[Dataset items]
----

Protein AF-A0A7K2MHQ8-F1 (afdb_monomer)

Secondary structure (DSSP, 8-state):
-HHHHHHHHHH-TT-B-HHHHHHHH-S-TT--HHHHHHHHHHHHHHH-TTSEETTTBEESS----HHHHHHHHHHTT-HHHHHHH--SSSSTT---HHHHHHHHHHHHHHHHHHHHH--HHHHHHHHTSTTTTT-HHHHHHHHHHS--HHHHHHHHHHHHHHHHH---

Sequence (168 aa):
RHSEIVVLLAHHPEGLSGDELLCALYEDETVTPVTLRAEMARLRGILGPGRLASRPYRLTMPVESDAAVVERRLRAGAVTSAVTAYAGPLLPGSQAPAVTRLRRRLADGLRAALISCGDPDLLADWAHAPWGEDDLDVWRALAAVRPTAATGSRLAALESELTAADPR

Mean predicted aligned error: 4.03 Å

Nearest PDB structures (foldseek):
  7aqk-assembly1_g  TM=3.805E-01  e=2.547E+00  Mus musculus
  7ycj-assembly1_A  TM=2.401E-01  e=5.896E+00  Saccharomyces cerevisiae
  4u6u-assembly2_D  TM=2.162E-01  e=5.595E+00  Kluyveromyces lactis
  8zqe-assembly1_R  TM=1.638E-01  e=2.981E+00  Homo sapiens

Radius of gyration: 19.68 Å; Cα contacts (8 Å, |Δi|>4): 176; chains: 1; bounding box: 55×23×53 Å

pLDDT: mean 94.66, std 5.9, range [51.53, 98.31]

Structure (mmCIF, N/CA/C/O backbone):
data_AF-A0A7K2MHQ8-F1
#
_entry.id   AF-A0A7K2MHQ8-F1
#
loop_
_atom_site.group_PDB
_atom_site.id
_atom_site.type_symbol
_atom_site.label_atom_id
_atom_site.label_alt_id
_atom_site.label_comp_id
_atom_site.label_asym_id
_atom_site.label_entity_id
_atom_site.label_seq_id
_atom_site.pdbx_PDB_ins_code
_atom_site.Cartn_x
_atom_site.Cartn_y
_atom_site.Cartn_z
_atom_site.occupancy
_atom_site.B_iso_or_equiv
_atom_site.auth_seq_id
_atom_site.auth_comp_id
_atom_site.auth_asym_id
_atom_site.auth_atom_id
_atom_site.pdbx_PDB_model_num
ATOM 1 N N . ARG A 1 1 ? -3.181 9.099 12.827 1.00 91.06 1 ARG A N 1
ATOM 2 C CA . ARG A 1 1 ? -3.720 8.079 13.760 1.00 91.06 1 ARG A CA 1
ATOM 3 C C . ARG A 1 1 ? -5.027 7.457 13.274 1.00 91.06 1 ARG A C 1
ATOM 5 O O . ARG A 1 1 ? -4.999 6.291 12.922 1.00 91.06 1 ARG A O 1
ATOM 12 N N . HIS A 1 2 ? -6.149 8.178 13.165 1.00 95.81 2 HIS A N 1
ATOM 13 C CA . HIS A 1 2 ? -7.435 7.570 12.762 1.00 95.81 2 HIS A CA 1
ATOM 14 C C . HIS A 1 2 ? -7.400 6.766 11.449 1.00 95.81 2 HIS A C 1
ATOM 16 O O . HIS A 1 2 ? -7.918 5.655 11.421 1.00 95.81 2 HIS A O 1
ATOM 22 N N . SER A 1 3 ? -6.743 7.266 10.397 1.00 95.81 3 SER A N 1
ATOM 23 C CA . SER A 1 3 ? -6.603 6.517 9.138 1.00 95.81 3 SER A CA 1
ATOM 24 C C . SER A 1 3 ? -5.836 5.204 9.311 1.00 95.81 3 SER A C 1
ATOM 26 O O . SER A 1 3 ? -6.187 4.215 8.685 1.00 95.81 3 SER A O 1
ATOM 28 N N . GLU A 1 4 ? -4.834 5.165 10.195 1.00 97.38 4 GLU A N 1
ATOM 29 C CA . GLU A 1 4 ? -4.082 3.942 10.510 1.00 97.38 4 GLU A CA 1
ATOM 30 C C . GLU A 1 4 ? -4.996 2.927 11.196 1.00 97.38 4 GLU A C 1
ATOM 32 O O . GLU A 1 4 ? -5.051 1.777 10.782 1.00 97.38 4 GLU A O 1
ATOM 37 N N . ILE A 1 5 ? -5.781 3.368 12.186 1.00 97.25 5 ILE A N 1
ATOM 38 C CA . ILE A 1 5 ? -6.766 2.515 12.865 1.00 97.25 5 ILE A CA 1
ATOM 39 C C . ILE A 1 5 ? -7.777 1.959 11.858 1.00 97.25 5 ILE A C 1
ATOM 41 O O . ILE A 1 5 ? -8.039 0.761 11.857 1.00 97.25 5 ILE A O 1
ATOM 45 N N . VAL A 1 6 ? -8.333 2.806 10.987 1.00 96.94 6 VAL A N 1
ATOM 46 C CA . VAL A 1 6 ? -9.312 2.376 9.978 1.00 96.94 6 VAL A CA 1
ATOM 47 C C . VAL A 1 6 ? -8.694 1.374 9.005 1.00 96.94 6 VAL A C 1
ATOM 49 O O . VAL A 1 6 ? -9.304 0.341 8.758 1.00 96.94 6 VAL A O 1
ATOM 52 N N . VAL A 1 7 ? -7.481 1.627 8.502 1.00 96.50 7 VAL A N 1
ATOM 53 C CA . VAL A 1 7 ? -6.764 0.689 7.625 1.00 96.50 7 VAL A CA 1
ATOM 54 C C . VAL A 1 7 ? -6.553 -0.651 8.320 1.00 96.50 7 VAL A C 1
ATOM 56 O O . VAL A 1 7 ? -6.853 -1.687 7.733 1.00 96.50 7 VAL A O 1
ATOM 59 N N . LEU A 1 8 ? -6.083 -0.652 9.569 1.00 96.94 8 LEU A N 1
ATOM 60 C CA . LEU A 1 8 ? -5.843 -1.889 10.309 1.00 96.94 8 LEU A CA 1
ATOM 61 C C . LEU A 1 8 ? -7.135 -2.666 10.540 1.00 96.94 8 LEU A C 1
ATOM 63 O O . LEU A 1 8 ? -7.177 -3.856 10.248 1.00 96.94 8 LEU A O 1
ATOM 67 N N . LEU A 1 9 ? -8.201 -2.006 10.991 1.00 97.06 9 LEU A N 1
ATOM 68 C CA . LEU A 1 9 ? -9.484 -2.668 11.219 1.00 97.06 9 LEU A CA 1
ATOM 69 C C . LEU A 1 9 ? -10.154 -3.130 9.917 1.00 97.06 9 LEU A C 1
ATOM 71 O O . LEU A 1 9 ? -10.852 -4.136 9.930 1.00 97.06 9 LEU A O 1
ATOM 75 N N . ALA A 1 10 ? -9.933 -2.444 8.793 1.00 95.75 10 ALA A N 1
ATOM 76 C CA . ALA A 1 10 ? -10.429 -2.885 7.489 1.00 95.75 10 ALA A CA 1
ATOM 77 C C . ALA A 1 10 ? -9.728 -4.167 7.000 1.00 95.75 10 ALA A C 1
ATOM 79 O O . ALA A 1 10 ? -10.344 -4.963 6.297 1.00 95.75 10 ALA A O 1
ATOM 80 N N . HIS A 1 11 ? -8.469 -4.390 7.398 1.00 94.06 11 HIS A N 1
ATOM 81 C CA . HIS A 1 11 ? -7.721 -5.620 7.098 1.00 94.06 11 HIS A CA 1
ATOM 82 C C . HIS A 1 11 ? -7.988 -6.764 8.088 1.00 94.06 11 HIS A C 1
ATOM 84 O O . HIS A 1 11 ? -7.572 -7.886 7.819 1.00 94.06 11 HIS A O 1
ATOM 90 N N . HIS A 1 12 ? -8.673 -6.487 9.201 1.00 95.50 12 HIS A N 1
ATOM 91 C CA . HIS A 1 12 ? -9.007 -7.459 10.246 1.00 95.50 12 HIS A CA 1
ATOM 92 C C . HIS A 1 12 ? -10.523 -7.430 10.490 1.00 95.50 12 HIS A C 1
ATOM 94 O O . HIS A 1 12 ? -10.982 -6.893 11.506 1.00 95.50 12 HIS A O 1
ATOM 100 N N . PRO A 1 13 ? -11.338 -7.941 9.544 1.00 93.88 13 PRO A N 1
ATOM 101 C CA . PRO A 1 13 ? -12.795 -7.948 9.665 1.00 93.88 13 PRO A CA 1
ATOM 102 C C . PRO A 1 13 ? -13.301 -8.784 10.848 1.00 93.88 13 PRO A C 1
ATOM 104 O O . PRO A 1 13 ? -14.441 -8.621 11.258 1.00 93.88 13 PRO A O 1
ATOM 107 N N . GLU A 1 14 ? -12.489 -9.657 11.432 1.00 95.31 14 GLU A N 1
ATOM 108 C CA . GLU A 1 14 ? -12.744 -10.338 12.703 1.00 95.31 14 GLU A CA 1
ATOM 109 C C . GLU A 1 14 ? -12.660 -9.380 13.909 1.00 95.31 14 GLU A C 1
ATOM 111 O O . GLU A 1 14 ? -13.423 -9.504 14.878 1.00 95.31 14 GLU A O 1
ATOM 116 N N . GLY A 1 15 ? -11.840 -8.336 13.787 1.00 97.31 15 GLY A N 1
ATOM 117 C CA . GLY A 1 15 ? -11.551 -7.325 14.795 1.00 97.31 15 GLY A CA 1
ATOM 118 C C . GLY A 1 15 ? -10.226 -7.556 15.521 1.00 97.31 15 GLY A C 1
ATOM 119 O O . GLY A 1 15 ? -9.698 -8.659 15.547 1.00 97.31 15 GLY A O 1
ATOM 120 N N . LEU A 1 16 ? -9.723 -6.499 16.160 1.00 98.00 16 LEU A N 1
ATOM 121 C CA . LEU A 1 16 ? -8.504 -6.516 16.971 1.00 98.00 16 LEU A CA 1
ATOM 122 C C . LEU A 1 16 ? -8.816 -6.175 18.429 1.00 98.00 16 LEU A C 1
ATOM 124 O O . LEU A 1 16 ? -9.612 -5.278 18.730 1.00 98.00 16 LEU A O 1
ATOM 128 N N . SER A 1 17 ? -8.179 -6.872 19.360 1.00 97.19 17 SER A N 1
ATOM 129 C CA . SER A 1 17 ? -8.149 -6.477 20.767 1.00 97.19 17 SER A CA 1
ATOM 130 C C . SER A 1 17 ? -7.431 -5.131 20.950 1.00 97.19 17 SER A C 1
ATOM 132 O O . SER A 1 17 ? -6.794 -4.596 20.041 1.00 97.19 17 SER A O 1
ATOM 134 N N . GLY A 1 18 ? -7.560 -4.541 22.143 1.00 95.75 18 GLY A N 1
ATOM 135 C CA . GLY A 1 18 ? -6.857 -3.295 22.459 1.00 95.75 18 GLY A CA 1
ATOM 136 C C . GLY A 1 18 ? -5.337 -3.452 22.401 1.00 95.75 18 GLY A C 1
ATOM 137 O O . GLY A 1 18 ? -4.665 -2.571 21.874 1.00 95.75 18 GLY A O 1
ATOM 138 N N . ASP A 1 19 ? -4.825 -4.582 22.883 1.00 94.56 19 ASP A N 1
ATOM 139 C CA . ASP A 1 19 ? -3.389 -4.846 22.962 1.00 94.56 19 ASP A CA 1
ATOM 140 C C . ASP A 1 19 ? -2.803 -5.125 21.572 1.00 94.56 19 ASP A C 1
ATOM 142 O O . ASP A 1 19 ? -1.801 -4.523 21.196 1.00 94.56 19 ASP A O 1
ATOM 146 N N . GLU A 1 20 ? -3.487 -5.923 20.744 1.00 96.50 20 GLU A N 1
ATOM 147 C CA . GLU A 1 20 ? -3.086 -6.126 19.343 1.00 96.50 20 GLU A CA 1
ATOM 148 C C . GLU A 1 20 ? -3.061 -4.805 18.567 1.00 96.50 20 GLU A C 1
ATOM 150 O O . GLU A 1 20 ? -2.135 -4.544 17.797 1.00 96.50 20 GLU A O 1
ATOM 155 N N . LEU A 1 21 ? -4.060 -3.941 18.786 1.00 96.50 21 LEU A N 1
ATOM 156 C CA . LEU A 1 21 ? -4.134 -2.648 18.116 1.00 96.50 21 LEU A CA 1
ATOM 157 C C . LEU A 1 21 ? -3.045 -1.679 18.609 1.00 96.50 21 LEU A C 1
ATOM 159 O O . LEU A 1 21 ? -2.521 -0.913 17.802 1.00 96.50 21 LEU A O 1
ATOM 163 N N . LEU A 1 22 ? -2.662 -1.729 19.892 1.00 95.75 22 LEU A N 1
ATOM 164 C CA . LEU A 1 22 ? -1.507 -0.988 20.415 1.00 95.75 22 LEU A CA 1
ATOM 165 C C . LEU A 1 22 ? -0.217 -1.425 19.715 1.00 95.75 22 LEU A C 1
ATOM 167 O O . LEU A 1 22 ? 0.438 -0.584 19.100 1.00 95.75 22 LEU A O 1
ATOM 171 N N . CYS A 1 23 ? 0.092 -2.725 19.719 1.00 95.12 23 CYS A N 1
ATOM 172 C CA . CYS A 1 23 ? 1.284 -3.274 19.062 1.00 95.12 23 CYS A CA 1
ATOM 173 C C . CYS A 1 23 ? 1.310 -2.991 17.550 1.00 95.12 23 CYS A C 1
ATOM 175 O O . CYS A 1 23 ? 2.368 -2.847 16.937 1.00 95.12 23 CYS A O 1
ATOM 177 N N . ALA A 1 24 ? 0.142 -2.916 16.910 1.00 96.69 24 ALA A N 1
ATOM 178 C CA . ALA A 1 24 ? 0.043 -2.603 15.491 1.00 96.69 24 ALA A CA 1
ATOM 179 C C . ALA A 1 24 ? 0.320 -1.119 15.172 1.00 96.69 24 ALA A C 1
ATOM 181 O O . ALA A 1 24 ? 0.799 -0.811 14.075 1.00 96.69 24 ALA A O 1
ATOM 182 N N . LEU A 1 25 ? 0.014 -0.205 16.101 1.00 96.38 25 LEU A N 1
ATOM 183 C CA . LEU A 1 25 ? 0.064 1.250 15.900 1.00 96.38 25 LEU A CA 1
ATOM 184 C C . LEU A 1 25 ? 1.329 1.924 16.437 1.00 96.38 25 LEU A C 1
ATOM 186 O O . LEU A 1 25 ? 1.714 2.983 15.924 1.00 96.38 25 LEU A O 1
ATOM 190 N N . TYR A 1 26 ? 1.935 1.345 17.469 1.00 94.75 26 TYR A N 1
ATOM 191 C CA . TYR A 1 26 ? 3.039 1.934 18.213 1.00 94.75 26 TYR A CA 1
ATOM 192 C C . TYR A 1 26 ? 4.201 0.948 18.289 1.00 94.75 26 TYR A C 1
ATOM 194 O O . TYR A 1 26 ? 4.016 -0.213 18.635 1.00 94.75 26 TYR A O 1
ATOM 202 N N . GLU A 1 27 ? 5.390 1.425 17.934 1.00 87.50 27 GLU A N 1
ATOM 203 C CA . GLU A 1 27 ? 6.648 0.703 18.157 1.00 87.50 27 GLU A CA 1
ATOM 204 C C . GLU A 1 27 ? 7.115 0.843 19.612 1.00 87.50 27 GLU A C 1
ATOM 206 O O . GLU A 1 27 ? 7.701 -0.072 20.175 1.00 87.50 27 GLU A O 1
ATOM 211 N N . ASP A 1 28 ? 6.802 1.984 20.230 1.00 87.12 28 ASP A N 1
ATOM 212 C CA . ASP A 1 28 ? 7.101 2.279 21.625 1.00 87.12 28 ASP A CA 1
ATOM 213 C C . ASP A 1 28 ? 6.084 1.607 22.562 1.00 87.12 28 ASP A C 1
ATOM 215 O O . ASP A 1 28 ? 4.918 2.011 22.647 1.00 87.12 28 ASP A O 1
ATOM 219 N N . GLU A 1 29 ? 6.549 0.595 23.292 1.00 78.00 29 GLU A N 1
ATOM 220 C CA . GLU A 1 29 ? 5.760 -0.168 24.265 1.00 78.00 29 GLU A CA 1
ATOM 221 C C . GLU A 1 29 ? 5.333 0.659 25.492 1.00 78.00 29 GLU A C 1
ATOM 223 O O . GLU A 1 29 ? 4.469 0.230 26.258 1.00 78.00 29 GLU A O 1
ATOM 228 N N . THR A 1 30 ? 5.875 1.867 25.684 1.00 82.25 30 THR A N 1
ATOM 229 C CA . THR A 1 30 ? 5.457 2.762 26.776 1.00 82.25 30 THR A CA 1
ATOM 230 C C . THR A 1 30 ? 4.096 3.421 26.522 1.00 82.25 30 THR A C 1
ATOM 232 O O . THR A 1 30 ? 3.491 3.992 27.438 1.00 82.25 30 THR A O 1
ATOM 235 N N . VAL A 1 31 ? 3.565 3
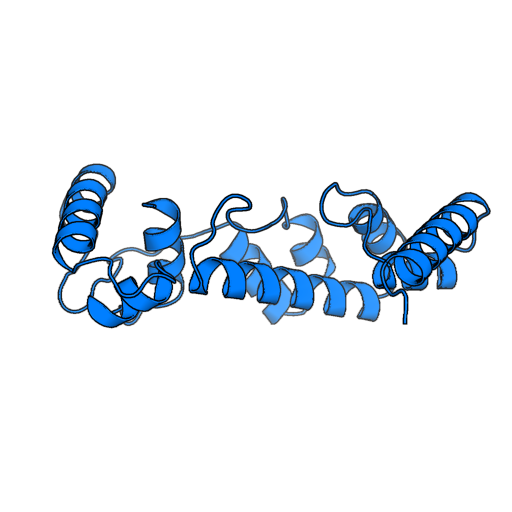.333 25.295 1.00 85.50 31 VAL A N 1
ATOM 236 C CA . VAL A 1 31 ? 2.259 3.903 24.954 1.00 85.50 31 VAL A CA 1
ATOM 237 C C . VAL A 1 31 ? 1.138 3.143 25.654 1.00 85.50 31 VAL A C 1
ATOM 239 O O . VAL A 1 31 ? 0.882 1.964 25.425 1.00 85.50 31 VAL A O 1
ATOM 242 N N . THR A 1 32 ? 0.404 3.865 26.496 1.00 87.06 32 THR A N 1
ATOM 243 C CA . THR A 1 32 ? -0.589 3.241 27.372 1.00 87.06 32 THR A CA 1
ATOM 244 C C . THR A 1 32 ? -1.932 2.954 26.677 1.00 87.06 32 THR A C 1
ATOM 246 O O . THR A 1 32 ? -2.361 3.693 25.779 1.00 87.06 32 THR A O 1
ATOM 249 N N . PRO A 1 33 ? -2.715 1.984 27.192 1.00 89.75 33 PRO A N 1
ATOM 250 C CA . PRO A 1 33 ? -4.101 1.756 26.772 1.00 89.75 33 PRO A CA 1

----

DESCRIPTION OF THE TASK: From the records above, print exactly the lines that run from the line with "ATOM 182 N N" to the line with "ATOM 223 O O", inclusive.

WORKED SOLUTION:
ATOM 182 N N . LEU A 1 25 ? 0.014 -0.205 16.101 1.00 96.38 25 LEU A N 1
ATOM 183 C CA . LEU A 1 25 ? 0.064 1.250 15.900 1.00 96.38 25 LEU A CA 1
ATOM 184 C C . LEU A 1 25 ? 1.329 1.924 16.437 1.00 96.38 25 LEU A C 1
ATOM 186 O O . LEU A 1 25 ? 1.714 2.983 15.924 1.00 96.38 25 LEU A O 1
ATOM 190 N N . TYR A 1 26 ? 1.935 1.345 17.469 1.00 94.75 26 TYR A N 1
ATOM 191 C CA . TYR A 1 26 ? 3.039 1.934 18.213 1.00 94.75 26 TYR A CA 1
ATOM 192 C C . TYR A 1 26 ? 4.201 0.948 18.289 1.00 94.75 26 TYR A C 1
ATOM 194 O O . TYR A 1 26 ? 4.016 -0.213 18.635 1.00 94.75 26 TYR A O 1
ATOM 202 N N . GLU A 1 27 ? 5.390 1.425 17.934 1.00 87.50 27 GLU A N 1
ATOM 203 C CA . GLU A 1 27 ? 6.648 0.703 18.157 1.00 87.50 27 GLU A CA 1
ATOM 204 C C . GLU A 1 27 ? 7.115 0.843 19.612 1.00 87.50 27 GLU A C 1
ATOM 206 O O . GLU A 1 27 ? 7.701 -0.072 20.175 1.00 87.50 27 GLU A O 1
ATOM 211 N N . ASP A 1 28 ? 6.802 1.984 20.230 1.00 87.12 28 ASP A N 1
ATOM 212 C CA . ASP A 1 28 ? 7.101 2.279 21.625 1.00 87.12 28 ASP A CA 1
ATOM 213 C C . ASP A 1 28 ? 6.084 1.607 22.562 1.00 87.12 28 ASP A C 1
ATOM 215 O O . ASP A 1 28 ? 4.918 2.011 22.647 1.00 87.12 28 ASP A O 1
ATOM 219 N N . GLU A 1 29 ? 6.549 0.595 23.292 1.00 78.00 29 GLU A N 1
ATOM 220 C CA . GLU A 1 29 ? 5.760 -0.168 24.265 1.00 78.00 29 GLU A CA 1
ATOM 221 C C . GLU A 1 29 ? 5.333 0.659 25.492 1.00 78.00 29 GLU A C 1
ATOM 223 O O . GLU A 1 29 ? 4.469 0.230 26.258 1.00 78.00 29 GLU A O 1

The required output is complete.